Choosing the structure for the consortium is critically important.  In particular, clarity of control and how decisions will be made is critical to the rapid and effective adoption of digital innovations.

How can we support you?

The Simmons & Simmons Corporate FinTech team has:

  • an unrivalled understanding of the FinTech sector;
  • recognised market leading transactional and regulatory expertise; and
  • extensive experience of advising on FinTech projects, in supporting clients at all stages of their development to achieve their strategic goals.

Our experience of working closely with some of the UK’s highest profile start-up and scale-up FinTech businesses means that we have a unique understanding of the requirements of these businesses, where the main risks are likely to be and how to maximise opportunities.
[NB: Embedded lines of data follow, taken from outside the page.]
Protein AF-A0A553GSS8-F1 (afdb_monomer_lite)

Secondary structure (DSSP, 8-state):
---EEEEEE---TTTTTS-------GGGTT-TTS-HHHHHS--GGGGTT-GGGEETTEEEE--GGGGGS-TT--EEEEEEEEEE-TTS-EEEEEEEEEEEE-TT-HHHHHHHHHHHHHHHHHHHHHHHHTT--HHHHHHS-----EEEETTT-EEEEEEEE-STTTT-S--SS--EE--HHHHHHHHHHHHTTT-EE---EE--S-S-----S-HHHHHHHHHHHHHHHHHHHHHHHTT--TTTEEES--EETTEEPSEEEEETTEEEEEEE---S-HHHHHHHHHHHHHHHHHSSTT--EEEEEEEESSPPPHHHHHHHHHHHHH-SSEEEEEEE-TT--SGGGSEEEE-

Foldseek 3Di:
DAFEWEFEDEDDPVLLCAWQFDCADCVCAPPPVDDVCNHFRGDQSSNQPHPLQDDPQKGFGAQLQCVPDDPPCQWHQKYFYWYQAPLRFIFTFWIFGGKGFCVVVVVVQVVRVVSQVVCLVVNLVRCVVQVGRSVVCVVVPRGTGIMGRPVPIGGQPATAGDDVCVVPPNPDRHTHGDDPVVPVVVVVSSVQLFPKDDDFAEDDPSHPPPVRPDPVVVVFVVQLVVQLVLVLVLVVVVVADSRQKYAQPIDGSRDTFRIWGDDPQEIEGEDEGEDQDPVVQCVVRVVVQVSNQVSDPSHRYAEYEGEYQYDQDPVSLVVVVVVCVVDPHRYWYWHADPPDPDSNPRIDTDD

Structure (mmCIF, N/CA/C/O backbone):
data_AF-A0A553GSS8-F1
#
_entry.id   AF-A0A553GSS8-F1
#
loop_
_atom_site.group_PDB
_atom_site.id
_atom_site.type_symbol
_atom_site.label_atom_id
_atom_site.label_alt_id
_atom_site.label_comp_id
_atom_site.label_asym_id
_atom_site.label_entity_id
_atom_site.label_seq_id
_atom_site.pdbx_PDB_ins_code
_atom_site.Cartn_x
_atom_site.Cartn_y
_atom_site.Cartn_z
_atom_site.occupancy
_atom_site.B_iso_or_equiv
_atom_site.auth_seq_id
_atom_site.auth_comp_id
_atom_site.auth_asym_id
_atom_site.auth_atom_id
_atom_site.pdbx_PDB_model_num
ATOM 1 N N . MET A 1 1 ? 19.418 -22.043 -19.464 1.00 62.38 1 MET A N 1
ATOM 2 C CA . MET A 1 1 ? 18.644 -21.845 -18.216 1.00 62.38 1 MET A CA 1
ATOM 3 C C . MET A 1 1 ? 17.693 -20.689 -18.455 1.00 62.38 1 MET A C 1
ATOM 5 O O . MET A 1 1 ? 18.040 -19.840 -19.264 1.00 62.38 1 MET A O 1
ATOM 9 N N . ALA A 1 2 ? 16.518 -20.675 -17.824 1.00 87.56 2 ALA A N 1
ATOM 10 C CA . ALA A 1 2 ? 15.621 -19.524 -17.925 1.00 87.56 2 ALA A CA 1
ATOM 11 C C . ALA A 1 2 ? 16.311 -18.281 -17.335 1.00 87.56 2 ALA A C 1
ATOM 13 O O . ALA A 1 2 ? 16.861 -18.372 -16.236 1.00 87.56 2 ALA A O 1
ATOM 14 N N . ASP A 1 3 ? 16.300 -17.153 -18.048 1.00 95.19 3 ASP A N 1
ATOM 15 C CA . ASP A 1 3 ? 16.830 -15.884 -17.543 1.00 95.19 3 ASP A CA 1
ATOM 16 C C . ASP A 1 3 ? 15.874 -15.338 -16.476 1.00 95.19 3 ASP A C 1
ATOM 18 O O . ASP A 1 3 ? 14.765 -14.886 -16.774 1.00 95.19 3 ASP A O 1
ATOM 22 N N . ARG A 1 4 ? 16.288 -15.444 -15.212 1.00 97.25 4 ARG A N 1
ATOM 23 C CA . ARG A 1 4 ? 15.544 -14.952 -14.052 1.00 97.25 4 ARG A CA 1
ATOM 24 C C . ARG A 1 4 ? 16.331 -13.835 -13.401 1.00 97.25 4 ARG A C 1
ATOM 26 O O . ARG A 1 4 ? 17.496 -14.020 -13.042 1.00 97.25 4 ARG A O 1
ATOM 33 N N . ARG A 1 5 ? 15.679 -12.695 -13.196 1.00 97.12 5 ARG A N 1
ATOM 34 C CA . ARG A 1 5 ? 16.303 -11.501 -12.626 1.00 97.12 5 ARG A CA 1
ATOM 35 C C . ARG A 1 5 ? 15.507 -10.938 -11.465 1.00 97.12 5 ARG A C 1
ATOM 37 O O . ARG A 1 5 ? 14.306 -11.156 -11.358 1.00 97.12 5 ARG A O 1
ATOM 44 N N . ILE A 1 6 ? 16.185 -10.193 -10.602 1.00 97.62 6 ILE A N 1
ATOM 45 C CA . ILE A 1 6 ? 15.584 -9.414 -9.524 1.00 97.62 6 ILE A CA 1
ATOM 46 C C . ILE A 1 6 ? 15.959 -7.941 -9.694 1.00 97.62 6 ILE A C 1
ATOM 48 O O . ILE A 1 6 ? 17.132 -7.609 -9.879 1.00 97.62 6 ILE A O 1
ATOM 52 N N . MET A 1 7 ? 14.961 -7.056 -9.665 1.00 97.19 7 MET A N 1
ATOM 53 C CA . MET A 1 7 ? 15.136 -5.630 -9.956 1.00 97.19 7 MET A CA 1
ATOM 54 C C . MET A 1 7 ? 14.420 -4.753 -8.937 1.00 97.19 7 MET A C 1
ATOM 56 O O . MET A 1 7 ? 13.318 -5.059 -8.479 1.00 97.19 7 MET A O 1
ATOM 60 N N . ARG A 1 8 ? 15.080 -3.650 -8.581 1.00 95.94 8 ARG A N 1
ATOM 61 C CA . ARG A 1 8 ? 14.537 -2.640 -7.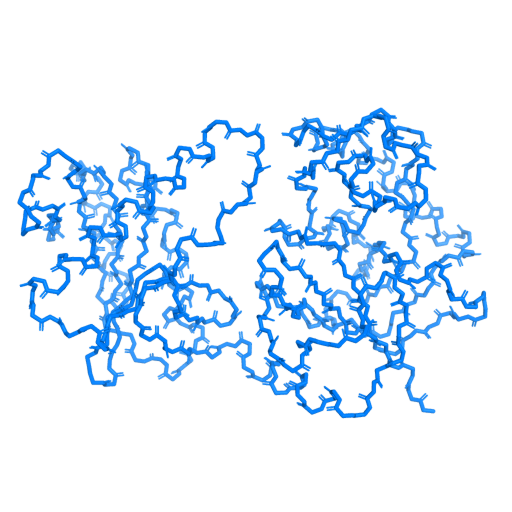679 1.00 95.94 8 ARG A CA 1
ATOM 62 C C . ARG A 1 8 ? 13.646 -1.674 -8.446 1.00 95.94 8 ARG A C 1
ATOM 64 O O . ARG A 1 8 ? 14.100 -1.149 -9.454 1.00 95.94 8 ARG A O 1
ATOM 71 N N . LEU A 1 9 ? 12.490 -1.351 -7.879 1.00 95.81 9 LEU A N 1
ATOM 72 C CA . LEU A 1 9 ? 11.696 -0.177 -8.226 1.00 95.81 9 LEU A CA 1
ATOM 73 C C . LEU A 1 9 ? 11.819 0.907 -7.154 1.00 95.81 9 LEU A C 1
ATOM 75 O O . LEU A 1 9 ? 12.002 0.618 -5.959 1.00 95.81 9 LEU A O 1
ATOM 79 N N . THR A 1 10 ? 11.656 2.162 -7.567 1.00 93.06 10 THR A N 1
ATOM 80 C CA . THR A 1 10 ? 11.454 3.284 -6.641 1.00 93.06 10 THR A CA 1
ATOM 81 C C . THR A 1 10 ? 10.222 3.010 -5.781 1.00 93.06 10 THR A C 1
ATOM 83 O O . THR A 1 10 ? 9.247 2.434 -6.257 1.00 93.06 10 THR A O 1
ATOM 86 N N . TRP A 1 11 ? 10.279 3.352 -4.491 1.00 93.25 11 TRP A N 1
ATOM 87 C CA . TRP A 1 11 ? 9.130 3.185 -3.601 1.00 93.25 11 TRP A CA 1
ATOM 88 C C . TRP A 1 11 ? 7.976 4.057 -4.077 1.00 93.25 11 TRP A C 1
ATOM 90 O O . TRP A 1 11 ? 8.152 5.261 -4.247 1.00 93.25 11 TRP A O 1
ATOM 100 N N . ASN A 1 12 ? 6.813 3.442 -4.286 1.00 93.38 12 ASN A N 1
ATOM 101 C CA . ASN A 1 12 ? 5.630 4.136 -4.757 1.00 93.38 12 ASN A CA 1
ATOM 102 C C . ASN A 1 12 ? 4.368 3.589 -4.055 1.00 93.38 12 ASN A C 1
ATOM 104 O O . ASN A 1 12 ? 3.940 2.481 -4.373 1.00 93.38 12 ASN A O 1
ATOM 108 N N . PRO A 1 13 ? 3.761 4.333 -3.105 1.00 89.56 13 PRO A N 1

The depth of our FI expertise also means that we are able to assist banks and asset managers to efficiently and effectively navigate their way through regulatory and reputational issues, including dealing with constraints on the level of ownership and/or control that would be appropriate when making investments in FinTech companies.
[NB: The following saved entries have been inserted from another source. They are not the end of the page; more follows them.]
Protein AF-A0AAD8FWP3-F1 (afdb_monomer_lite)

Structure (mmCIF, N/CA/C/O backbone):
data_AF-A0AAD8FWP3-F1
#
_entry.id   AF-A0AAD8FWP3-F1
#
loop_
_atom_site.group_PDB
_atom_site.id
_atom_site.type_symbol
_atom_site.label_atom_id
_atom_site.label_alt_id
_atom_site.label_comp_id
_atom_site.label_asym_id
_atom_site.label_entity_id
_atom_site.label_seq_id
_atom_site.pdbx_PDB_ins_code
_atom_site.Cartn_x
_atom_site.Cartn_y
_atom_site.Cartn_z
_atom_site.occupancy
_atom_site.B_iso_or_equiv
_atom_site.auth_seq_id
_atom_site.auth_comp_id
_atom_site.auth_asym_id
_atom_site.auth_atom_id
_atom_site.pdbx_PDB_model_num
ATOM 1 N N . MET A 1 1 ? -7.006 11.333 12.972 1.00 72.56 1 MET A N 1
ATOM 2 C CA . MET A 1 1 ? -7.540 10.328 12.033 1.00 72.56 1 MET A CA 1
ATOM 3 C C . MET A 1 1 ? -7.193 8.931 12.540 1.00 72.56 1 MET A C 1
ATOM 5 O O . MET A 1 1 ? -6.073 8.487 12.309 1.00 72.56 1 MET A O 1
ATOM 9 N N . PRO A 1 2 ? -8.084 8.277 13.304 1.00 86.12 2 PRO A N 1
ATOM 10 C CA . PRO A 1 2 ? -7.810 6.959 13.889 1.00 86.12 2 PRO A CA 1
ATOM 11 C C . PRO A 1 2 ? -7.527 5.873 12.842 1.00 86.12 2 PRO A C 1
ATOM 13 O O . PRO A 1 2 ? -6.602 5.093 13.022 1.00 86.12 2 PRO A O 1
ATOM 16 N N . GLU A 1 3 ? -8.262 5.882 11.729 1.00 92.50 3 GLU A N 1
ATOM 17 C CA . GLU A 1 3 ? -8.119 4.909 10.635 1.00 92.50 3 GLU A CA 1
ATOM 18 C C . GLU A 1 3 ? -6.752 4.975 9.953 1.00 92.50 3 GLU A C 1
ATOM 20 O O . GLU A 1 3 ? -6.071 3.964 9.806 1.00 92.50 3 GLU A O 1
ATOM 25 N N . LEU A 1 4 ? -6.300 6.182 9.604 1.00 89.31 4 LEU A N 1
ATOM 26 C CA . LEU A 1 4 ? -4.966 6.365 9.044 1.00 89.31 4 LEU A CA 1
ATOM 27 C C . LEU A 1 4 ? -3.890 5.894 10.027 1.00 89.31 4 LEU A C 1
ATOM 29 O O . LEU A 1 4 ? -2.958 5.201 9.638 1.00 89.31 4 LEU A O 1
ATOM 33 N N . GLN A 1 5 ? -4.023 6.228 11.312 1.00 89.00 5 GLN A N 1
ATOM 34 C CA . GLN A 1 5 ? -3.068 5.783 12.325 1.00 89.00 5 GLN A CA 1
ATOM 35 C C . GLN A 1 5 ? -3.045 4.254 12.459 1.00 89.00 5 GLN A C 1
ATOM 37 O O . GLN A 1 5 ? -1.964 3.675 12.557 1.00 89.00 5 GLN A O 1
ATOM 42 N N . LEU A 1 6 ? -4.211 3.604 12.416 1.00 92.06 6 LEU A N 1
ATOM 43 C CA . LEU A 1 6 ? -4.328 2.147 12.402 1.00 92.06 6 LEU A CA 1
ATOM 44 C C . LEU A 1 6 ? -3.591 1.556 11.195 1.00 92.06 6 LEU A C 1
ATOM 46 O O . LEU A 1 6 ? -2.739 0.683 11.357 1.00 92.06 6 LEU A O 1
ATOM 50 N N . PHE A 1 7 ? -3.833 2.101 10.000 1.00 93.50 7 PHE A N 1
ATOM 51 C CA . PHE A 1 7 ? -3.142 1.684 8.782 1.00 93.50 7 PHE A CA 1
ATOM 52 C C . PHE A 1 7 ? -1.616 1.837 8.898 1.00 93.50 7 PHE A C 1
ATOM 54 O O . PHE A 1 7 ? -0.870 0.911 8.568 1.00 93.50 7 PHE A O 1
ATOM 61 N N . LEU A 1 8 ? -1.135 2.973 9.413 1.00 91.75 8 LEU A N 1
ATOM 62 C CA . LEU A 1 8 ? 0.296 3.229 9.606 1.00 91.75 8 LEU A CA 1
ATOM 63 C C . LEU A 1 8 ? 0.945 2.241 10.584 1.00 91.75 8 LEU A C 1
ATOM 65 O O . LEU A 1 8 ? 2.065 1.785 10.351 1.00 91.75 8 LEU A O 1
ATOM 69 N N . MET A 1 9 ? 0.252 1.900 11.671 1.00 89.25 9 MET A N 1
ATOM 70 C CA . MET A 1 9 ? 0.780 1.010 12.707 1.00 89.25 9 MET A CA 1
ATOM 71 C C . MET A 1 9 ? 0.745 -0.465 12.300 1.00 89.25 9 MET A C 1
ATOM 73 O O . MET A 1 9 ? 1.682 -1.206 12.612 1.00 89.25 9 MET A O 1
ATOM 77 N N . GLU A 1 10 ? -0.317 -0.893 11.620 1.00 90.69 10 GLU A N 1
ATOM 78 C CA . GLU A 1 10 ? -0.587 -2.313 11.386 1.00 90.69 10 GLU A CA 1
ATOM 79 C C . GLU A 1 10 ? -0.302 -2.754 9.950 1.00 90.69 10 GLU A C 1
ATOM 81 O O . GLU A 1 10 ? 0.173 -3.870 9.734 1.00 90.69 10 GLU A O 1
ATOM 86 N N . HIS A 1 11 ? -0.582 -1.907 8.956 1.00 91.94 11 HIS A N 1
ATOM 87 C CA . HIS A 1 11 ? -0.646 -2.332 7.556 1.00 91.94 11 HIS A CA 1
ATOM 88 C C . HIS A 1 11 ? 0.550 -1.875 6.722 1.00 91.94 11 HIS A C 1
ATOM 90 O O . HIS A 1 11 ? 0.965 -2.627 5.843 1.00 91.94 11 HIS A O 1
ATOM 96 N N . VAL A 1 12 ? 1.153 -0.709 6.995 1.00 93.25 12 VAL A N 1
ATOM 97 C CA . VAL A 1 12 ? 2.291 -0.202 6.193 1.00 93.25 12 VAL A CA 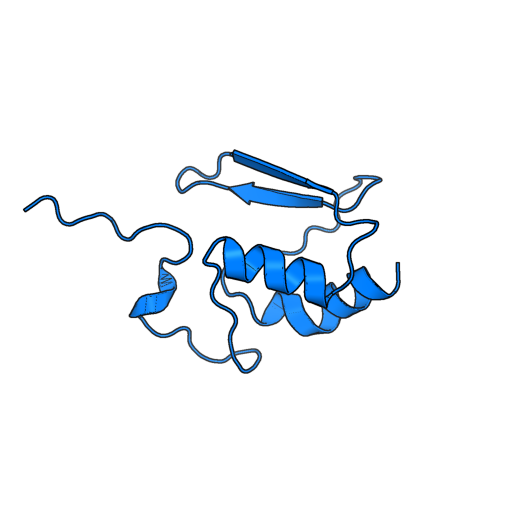1
ATOM 98 C C . VAL A 1 12 ? 3.414 -1.230 6.090 1.00 93.25 12 VAL A C 1
ATOM 100 O O . VAL A 1 12 ? 3.890 -1.525 5.000 1.00 93.25 12 VAL A O 1
ATOM 103 N N . ALA A 1 13 ? 3.775 -1.860 7.209 1.00 92.31 13 ALA A N 1
ATOM 104 C CA . ALA A 1 13 ? 4.862 -2.835 7.257 1.00 92.31 13 ALA A CA 1
ATOM 105 C C . ALA A 1 13 ? 4.555 -4.180 6.560 1.00 92.31 13 ALA A C 1
ATOM 107 O O . ALA A 1 13 ? 5.428 -5.052 6.512 1.00 92.31 13 ALA A O 1
ATOM 108 N N . LEU A 1 14 ? 3.327 -4.374 6.067 1.00 94.94 14 LEU A N 1
ATOM 109 C CA . LEU A 1 14 ? 2.932 -5.547 5.286 1.00 94.94 14 LEU A CA 1
ATOM 110 C C . LEU A 1 14 ? 3.196 -5.359 3.789 1.00 94.94 14 LEU A C 1
ATOM 112 O O . LEU A 1 14 ? 3.275 -6.350 3.068 1.00 94.94 14 LEU A O 1
ATOM 116 N N . TYR A 1 15 ? 3.371 -4.125 3.321 1.00 95.25 15 TYR A N 1
ATOM 117 C CA . TYR A 1 15 ? 3.715 -3.828 1.934 1.00 95.25 15 TYR A CA 1
ATOM 118 C C . TYR A 1 15 ? 5.226 -3.620 1.821 1.00 95.25 15 TYR A C 1
ATOM 120 O O . TYR A 1 15 ? 5.835 -2.910 2.616 1.00 95.25 15 TYR A O 1
ATOM 128 N N . HIS A 1 16 ? 5.870 -4.268 0.850 1.00 92.56 16 HIS A N 1
ATOM 129 C CA . HIS A 1 16 ? 7.339 -4.262 0.746 1.00 92.56 16 HIS A CA 1
ATOM 130 C C . HIS A 1 16 ? 7.930 -3.001 0.120 1.00 92.56 16 HIS A C 1
ATOM 132 O O . HIS A 1 16 ? 9.141 -2.814 0.159 1.00 92.56 16 HIS A O 1
ATOM 138 N N . ASN A 1 17 ? 7.079 -2.190 -0.483 1.00 93.44 17 ASN A N 1
ATOM 139 C CA . ASN A 1 17 ? 7.402 -1.026 -1.297 1.00 93.44 17 ASN A CA 1
ATOM 140 C C . ASN A 1 17 ? 6.503 0.170 -0.946 1.00 93.44 17 ASN A C 1
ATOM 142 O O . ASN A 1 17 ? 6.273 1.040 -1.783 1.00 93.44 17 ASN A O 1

We were also the first law firm in the UK to launch a free legal advice fund to support the growth of exciting early-stage FinTech businesses.  We launched the Fund in May 2016 and selected the businesses we are supporting via the Fund in September.  We consider that the experience we have in deciding which FinTech businesses we invest in ourselves gives us a unique perspective when helping our clients identify and manage the risks involved in their own investments in this space

Our Fintech M&A Experience

  • We have advised on investments in some of the best known FinTech businesses in the UK including: Zopa, Seedrs, Wonga, Bullion Vault and Borro.
  • We have advised major banks on minority equity investments in the FinTech sector and we also advised the British Business Bank (and HM Treasury) in connection with its due diligence of the finance platforms that applied for designation under the Small and Medium Sized Business (Finance Platforms) Regulations 2015.
  • We advise a large number of FinTech 50 businesses including Funding Circle, LendInvest, Market Invoice, Iwoca, Osper, Suade and Synerscope as well as corporate investors such as Metro AG and numerous other FinTech start-ups including Moneybox, Origin, Cuvva, Tallysticks, Railsbank, Alterest, Flipper, Neat and Lifescale.

About the data:

On behalf of Simmons & Simmons, Longitude Research launched an online survey at the beginning of January 2017 and, over a 3 month period, conducted a series of independent one-on-one interviews to investigate and understand the strategies that large institutions in the financial services industry are pursuing to accelerate their digital innovation. We received 200 responses (as well as conducting 9 in-depth interviews), from senior individuals at international banks (both investment and retail) and asset managers.  Of the 200 responses, 26% are from UK (London), 25% Germany (Frankfurt), 24% USA (New York) and 25% from Asia (Hong Kong and Singapore).